ポストアポカリプス時代の配信ライフ ―令和原人っていうのはやめてくれ!― 作:石崎セキ
冬でもないが心は冷えていたので、小屋にもどってベッドに寝そべった。
三種の神器に、テレビ・洗濯機・冷蔵庫をあげる向きもあるようだけど、電源コードを切ってしまえば使えなくなるようなものが神器とは片腹痛い。
最新鋭の三種の神器は、ベッド・布団・スマートフォンだ。
……いや、実際、最後のは神からの賜り物だし。
「さて、これから――なぜか五寸釘が届いていない問題について考えていこう。
ここで一ついっておきたいんだけど、人類が必ず滅亡する可能性と、人類が滅亡しない可能性については考えないことにする」
この世界線が「人類が必ず滅亡する世界線」だという可能性は考えない。
過去を改変できる可能性がないのであれば、私を過去に送らず、未来に送った理由が説明できないからだ。
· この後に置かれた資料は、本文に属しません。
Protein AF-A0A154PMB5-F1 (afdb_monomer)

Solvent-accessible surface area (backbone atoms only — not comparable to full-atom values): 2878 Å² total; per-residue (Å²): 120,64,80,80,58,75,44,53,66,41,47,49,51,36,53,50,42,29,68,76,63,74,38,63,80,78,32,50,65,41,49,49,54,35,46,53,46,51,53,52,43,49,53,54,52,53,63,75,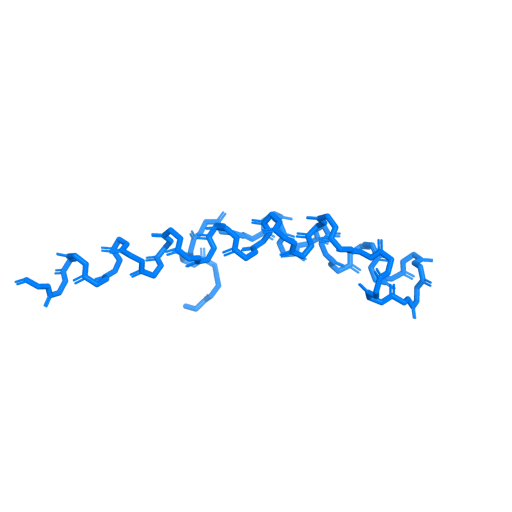77,105

Radius of gyration: 12.5 Å; Cα contacts (8 Å, |Δi|>4): 29; chains: 1; bounding box: 31×19×32 Å

Secondary structure (DSSP, 8-state):
--TTTS-HHHHHHHHHHHHHHS-GGGGHHHHHHHHHHHHHHHHHHHHHT-

Organism: Dufourea novaeangliae (NCBI:txid178035)

Sequence (50 aa):
MLKKTGCMELHYQVQECIAETQDWRKCREQVKQFKVCMDEYQKKREKQYS

Structure (mmCIF, N/CA/C/O backbone):
data_AF-A0A154PMB5-F1
#
_entry.id   AF-A0A154PMB5-F1
#
loop_
_atom_site.group_PDB
_atom_site.id
_atom_site.type_symbol
_atom_site.label_atom_id
_atom_site.label_alt_id
_atom_site.label_comp_id
_atom_site.label_asym_id
_atom_site.label_entity_id
_atom_site.label_seq_id
_atom_site.pdbx_PDB_ins_code
_atom_site.Cartn_x
_atom_site.Cartn_y
_atom_site.Cartn_z
_atom_site.occupancy
_atom_site.B_iso_or_equiv
_atom_site.auth_seq_id
_atom_site.auth_comp_id
_atom_site.auth_asym_id
_atom_site.auth_atom_id
_atom_site.pdbx_PDB_model_num
ATOM 1 N N . MET A 1 1 ? -6.758 13.646 7.485 1.00 64.38 1 MET A N 1
ATOM 2 C CA . MET A 1 1 ? -6.561 12.970 6.186 1.00 64.38 1 MET A CA 1
ATOM 3 C C . MET A 1 1 ? -5.112 12.524 6.069 1.00 64.38 1 MET A C 1
ATOM 5 O O . MET A 1 1 ? -4.253 13.258 6.543 1.00 64.38 1 MET A O 1
ATOM 9 N N . LEU A 1 2 ? -4.899 11.298 5.577 1.00 76.50 2 LEU A N 1
ATOM 10 C CA . LEU A 1 2 ? -3.702 10.427 5.589 1.00 76.50 2 LEU A CA 1
ATOM 11 C C . LEU A 1 2 ? -2.716 10.521 6.769 1.00 76.50 2 LEU A C 1
ATOM 13 O O . LEU A 1 2 ? -2.551 9.537 7.479 1.00 76.50 2 LEU A O 1
ATOM 17 N N . LYS A 1 3 ? -2.118 11.678 7.063 1.00 75.00 3 LYS A N 1
ATOM 18 C CA . LYS A 1 3 ? -1.158 11.858 8.173 1.00 75.00 3 LYS A CA 1
ATOM 19 C C . LYS A 1 3 ? -1.696 11.417 9.543 1.00 75.00 3 LYS A C 1
ATOM 21 O O . LYS A 1 3 ? -0.939 10.947 10.376 1.00 75.00 3 LYS A O 1
ATOM 26 N N . LYS A 1 4 ? -3.013 11.524 9.766 1.00 82.56 4 LYS A N 1
ATOM 27 C CA . LYS A 1 4 ? -3.685 11.088 11.011 1.00 82.56 4 LYS A CA 1
ATOM 28 C C . LYS A 1 4 ? -4.020 9.587 11.063 1.00 82.56 4 LYS A C 1
ATOM 30 O O . LYS A 1 4 ? -4.564 9.134 12.060 1.00 82.56 4 LYS A O 1
ATOM 35 N N . THR A 1 5 ? -3.774 8.843 9.985 1.00 87.56 5 THR A N 1
ATOM 36 C CA . THR A 1 5 ? -4.157 7.421 9.878 1.00 87.56 5 THR A CA 1
ATOM 37 C C . THR A 1 5 ? -3.092 6.471 10.417 1.00 87.56 5 THR A C 1
ATOM 39 O O . THR A 1 5 ? -3.41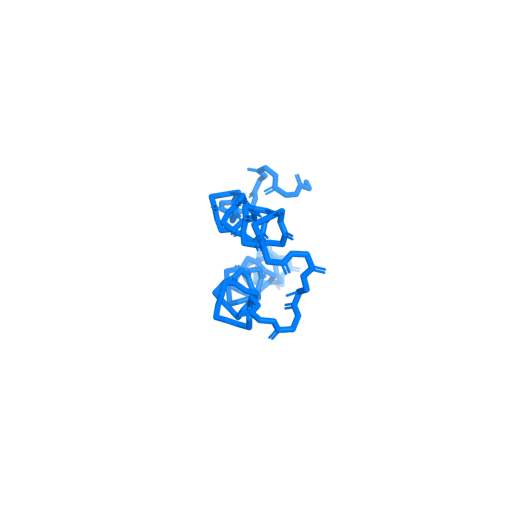2 5.334 10.731 1.00 87.56 5 THR A O 1
ATOM 42 N N . GLY A 1 6 ? -1.835 6.921 10.519 1.00 91.94 6 GLY A N 1
ATOM 43 C CA . GLY A 1 6 ? -0.687 6.050 10.789 1.00 91.94 6 GLY A CA 1
ATOM 44 C C . GLY A 1 6 ? -0.185 5.277 9.561 1.00 91.94 6 GLY A C 1
ATOM 45 O O . GLY A 1 6 ? 0.886 4.694 9.616 1.00 91.94 6 GLY A O 1
ATOM 46 N N . CYS A 1 7 ? -0.884 5.334 8.423 1.00 95.38 7 CYS A N 1
ATOM 47 C CA . CYS A 1 7 ? -0.552 4.569 7.215 1.00 95.38 7 CYS A CA 1
ATOM 48 C C . CYS A 1 7 ? 0.425 5.290 6.264 1.00 95.38 7 CYS A C 1
ATOM 50 O O . CYS A 1 7 ? 0.478 4.973 5.077 1.00 95.38 7 CYS A O 1
ATOM 52 N N . MET A 1 8 ? 1.157 6.303 6.746 1.00 94.75 8 MET A N 1
ATOM 53 C CA . MET A 1 8 ? 1.971 7.175 5.885 1.00 94.75 8 MET A CA 1
ATOM 54 C C . MET A 1 8 ? 3.177 6.444 5.284 1.00 94.75 8 MET A C 1
ATOM 56 O O . MET A 1 8 ? 3.498 6.644 4.120 1.00 94.75 8 MET A O 1
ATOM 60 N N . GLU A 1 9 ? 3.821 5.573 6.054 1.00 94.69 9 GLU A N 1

未来が何かしらの影響を過去に与える――これは、決定事項として考える。
というより、この可能性が事実だった場合、対処しようがないのだから、人類を存続させたい場合、この説は採用するだけ無駄だ。
逆に、放置していれば人類が滅亡しない可能性についても考慮しない。
実際、こんな状況に陥っているのだから、人類は滅亡しているか、すくなくともその生活圏が大幅に小さくなったことは間違いない。
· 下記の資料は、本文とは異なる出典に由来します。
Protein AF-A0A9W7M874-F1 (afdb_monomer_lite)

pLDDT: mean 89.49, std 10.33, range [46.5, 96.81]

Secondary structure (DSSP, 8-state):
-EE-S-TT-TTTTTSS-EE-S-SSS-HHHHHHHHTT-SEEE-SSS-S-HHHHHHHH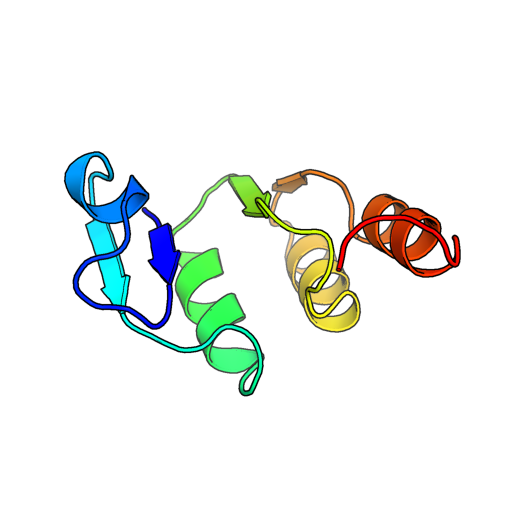HTT-EEES-HHHHHHHHTSTTS--

InterPro domains:
  IPR016185 Pre-ATP-grasp domain superfamily [SSF52440] (2-71)
  IPR054350 PurT/PurK-like, preATP-grasp domain [PF22660] (1-73)

Structure (mmCIF, N/CA/C/O backbone):
data_AF-A0A9W7M874-F1
#
_entry.id   AF-A0A9W7M874-F1
#
loop_
_atom_site.group_PDB
_atom_site.id
_atom_site.type_symbol
_atom_site.label_atom_id
_atom_site.label_alt_id
_atom_site.label_comp_id
_atom_site.label_asym_id
_atom_site.label_entity_id
_atom_site.label_seq_id
_atom_site.pdbx_PDB_ins_code
_atom_site.Cartn_x
_atom_site.Cartn_y
_atom_site.Cartn_z
_atom_site.occupancy
_atom_site.B_iso_or_equiv
_atom_site.auth_seq_id
_atom_site.auth_comp_id
_atom_site.auth_asym_id
_atom_site.auth_atom_id
_atom_site.pdbx_PDB_model_num
ATOM 1 N N . MET A 1 1 ? -1.306 -4.286 -9.990 1.00 92.62 1 MET A N 1
ATOM 2 C CA . MET A 1 1 ? -0.476 -3.151 -10.426 1.00 92.62 1 MET A CA 1
ATOM 3 C C . MET A 1 1 ? 0.591 -2.951 -9.367 1.00 92.62 1 MET A C 1
ATOM 5 O O . MET A 1 1 ? 0.287 -3.226 -8.211 1.00 92.62 1 MET A O 1
ATOM 9 N N . VAL A 1 2 ? 1.796 -2.535 -9.746 1.00 95.31 2 VAL A N 1
ATOM 10 C CA . VAL A 1 2 ? 2.902 -2.233 -8.820 1.00 95.31 2 VAL A CA 1
ATOM 11 C C . VAL A 1 2 ? 3.390 -0.798 -9.034 1.00 95.31 2 VAL A C 1
ATOM 13 O O . VAL A 1 2 ? 3.329 -0.307 -10.162 1.00 95.31 2 VAL A O 1
ATOM 16 N N . LEU A 1 3 ? 3.791 -0.124 -7.956 1.00 93.81 3 LEU A N 1
ATOM 17 C CA . LEU A 1 3 ? 4.425 1.196 -7.959 1.00 93.81 3 LEU A CA 1
ATOM 18 C C . LEU A 1 3 ? 5.867 0.992 -7.520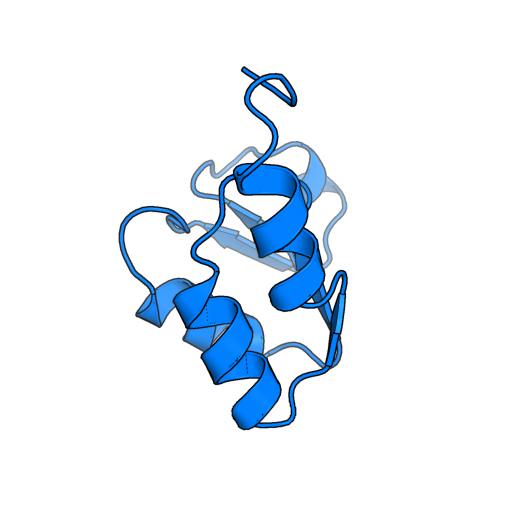 1.00 93.81 3 LEU A C 1
ATOM 20 O O . LEU A 1 3 ? 6.083 0.528 -6.406 1.00 93.81 3 LEU A O 1
ATOM 24 N N . ASP A 1 4 ? 6.818 1.299 -8.393 1.00 93.19 4 ASP A N 1
ATOM 25 C CA . ASP A 1 4 ? 8.240 1.227 -8.058 1.00 93.19 4 ASP A CA 1
ATOM 26 C C . ASP A 1 4 ? 9.037 2.182 -8.959 1.00 93.19 4 ASP A C 1
ATOM 28 O O . ASP A 1 4 ? 8.744 2.234 -10.160 1.00 93.19 4 ASP A O 1
ATOM 32 N N . PRO A 1 5 ? 10.039 2.916 -8.439 1.00 91.88 5 PRO A N 1
ATOM 33 C CA . PRO A 1 5 ? 10.806 3.879 -9.228 1.00 91.88 5 PRO A CA 1
ATOM 34 C C . PRO A 1 5 ? 11.693 3.233 -10.304 1.00 91.88 5 PRO A C 1
ATOM 36 O O . PRO A 1 5 ? 12.152 3.927 -11.214 1.00 91.88 5 PRO A O 1
ATOM 39 N N . LEU A 1 6 ? 11.969 1.927 -10.228 1.00 93.19 6 LEU A N 1
ATOM 40 C CA . LEU A 1 6 ? 12.808 1.220 -11.189 1.00 93.19 6 LEU A CA 1
ATOM 41 C C . LEU A 1 6 ? 11.965 0.633 -12.317 1.00 93.19 6 LEU A C 1
ATOM 43 O O . LEU A 1 6 ? 11.124 -0.230 -12.096 1.00 93.19 6 LEU A O 1
ATOM 47 N N . GLU A 1 7 ? 12.284 0.997 -13.559 1.00 90.69 7 GLU A N 1
ATOM 48 C CA . GLU A 1 7 ? 11.617 0.465 -14.757 1.00 90.69 7 GLU A CA 1
ATOM 49 C C . GLU A 1 7 ? 11.684 -1.077 -14.847 1.00 90.69 7 GLU A C 1
ATOM 51 O O . GLU A 1 7 ? 10.738 -1.722 -15.289 1.00 90.69 7 GLU A O 1
ATOM 56 N N . ASN A 1 8 ? 12.768 -1.688 -14.351 1.00 90.50 8 ASN A N 1
ATOM 57 C CA . ASN A 1 8 ? 12.989 -3.141 -14.362 1.00 90.50 8 ASN A CA 1
ATOM 58 C C . ASN A 1 8 ? 12.872 -3.776 -12.963 1.00 90.50 8 ASN A C 1
ATOM 60 O O . ASN A 1 8 ? 13.734 -4.557 -12.552 1.00 90.50 8 ASN A O 1
ATOM 64 N N . PHE A 1 9 ? 11.830 -3.421 -12.212 1.00 89.19 9 PHE A N 1
ATOM 65 C CA . PHE A 1 9 ? 11.561 -3.998 -10.895 1.00 89.19 9 PHE A CA 1
ATOM 66 C C . PHE A 1 9 ? 11.115 -5.477 -10.984 1.00 89.19 9 PHE A C 1
ATOM 68 O O . PHE A 1 9 ? 10.272 -5.807 -11.817 1.00 89.19 9 PHE A O 1
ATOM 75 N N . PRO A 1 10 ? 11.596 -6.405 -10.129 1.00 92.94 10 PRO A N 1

それに、何もないなら何もないでいい。何かがある前提で考える必要がある。
:行動する上で邪魔にしかならないからな
:了解
「そういうわけで、『知名度がない』から説は棄却。だって、わたしがみんなの立場だったら、必死に埋めるよ。これで人類の存否が決まるんだったら、場所が特定できなくても、このあたり一帯に五寸釘をバラ撒くくらいのことはする。そうすれば、わたしの配信がみんなに信じられて、対処も早くなるんだから」
視聴者がコメントしている『今』と、わたしにとっての『今』が持つ意味合いは、微妙に異なっている。
視聴者の『今』も将来起こるであろう死も、わたしにとっては『過去』のものでしかない。だけど、逆に言えば、わたしの『将来』の言葉も『過去』に届いているということだ。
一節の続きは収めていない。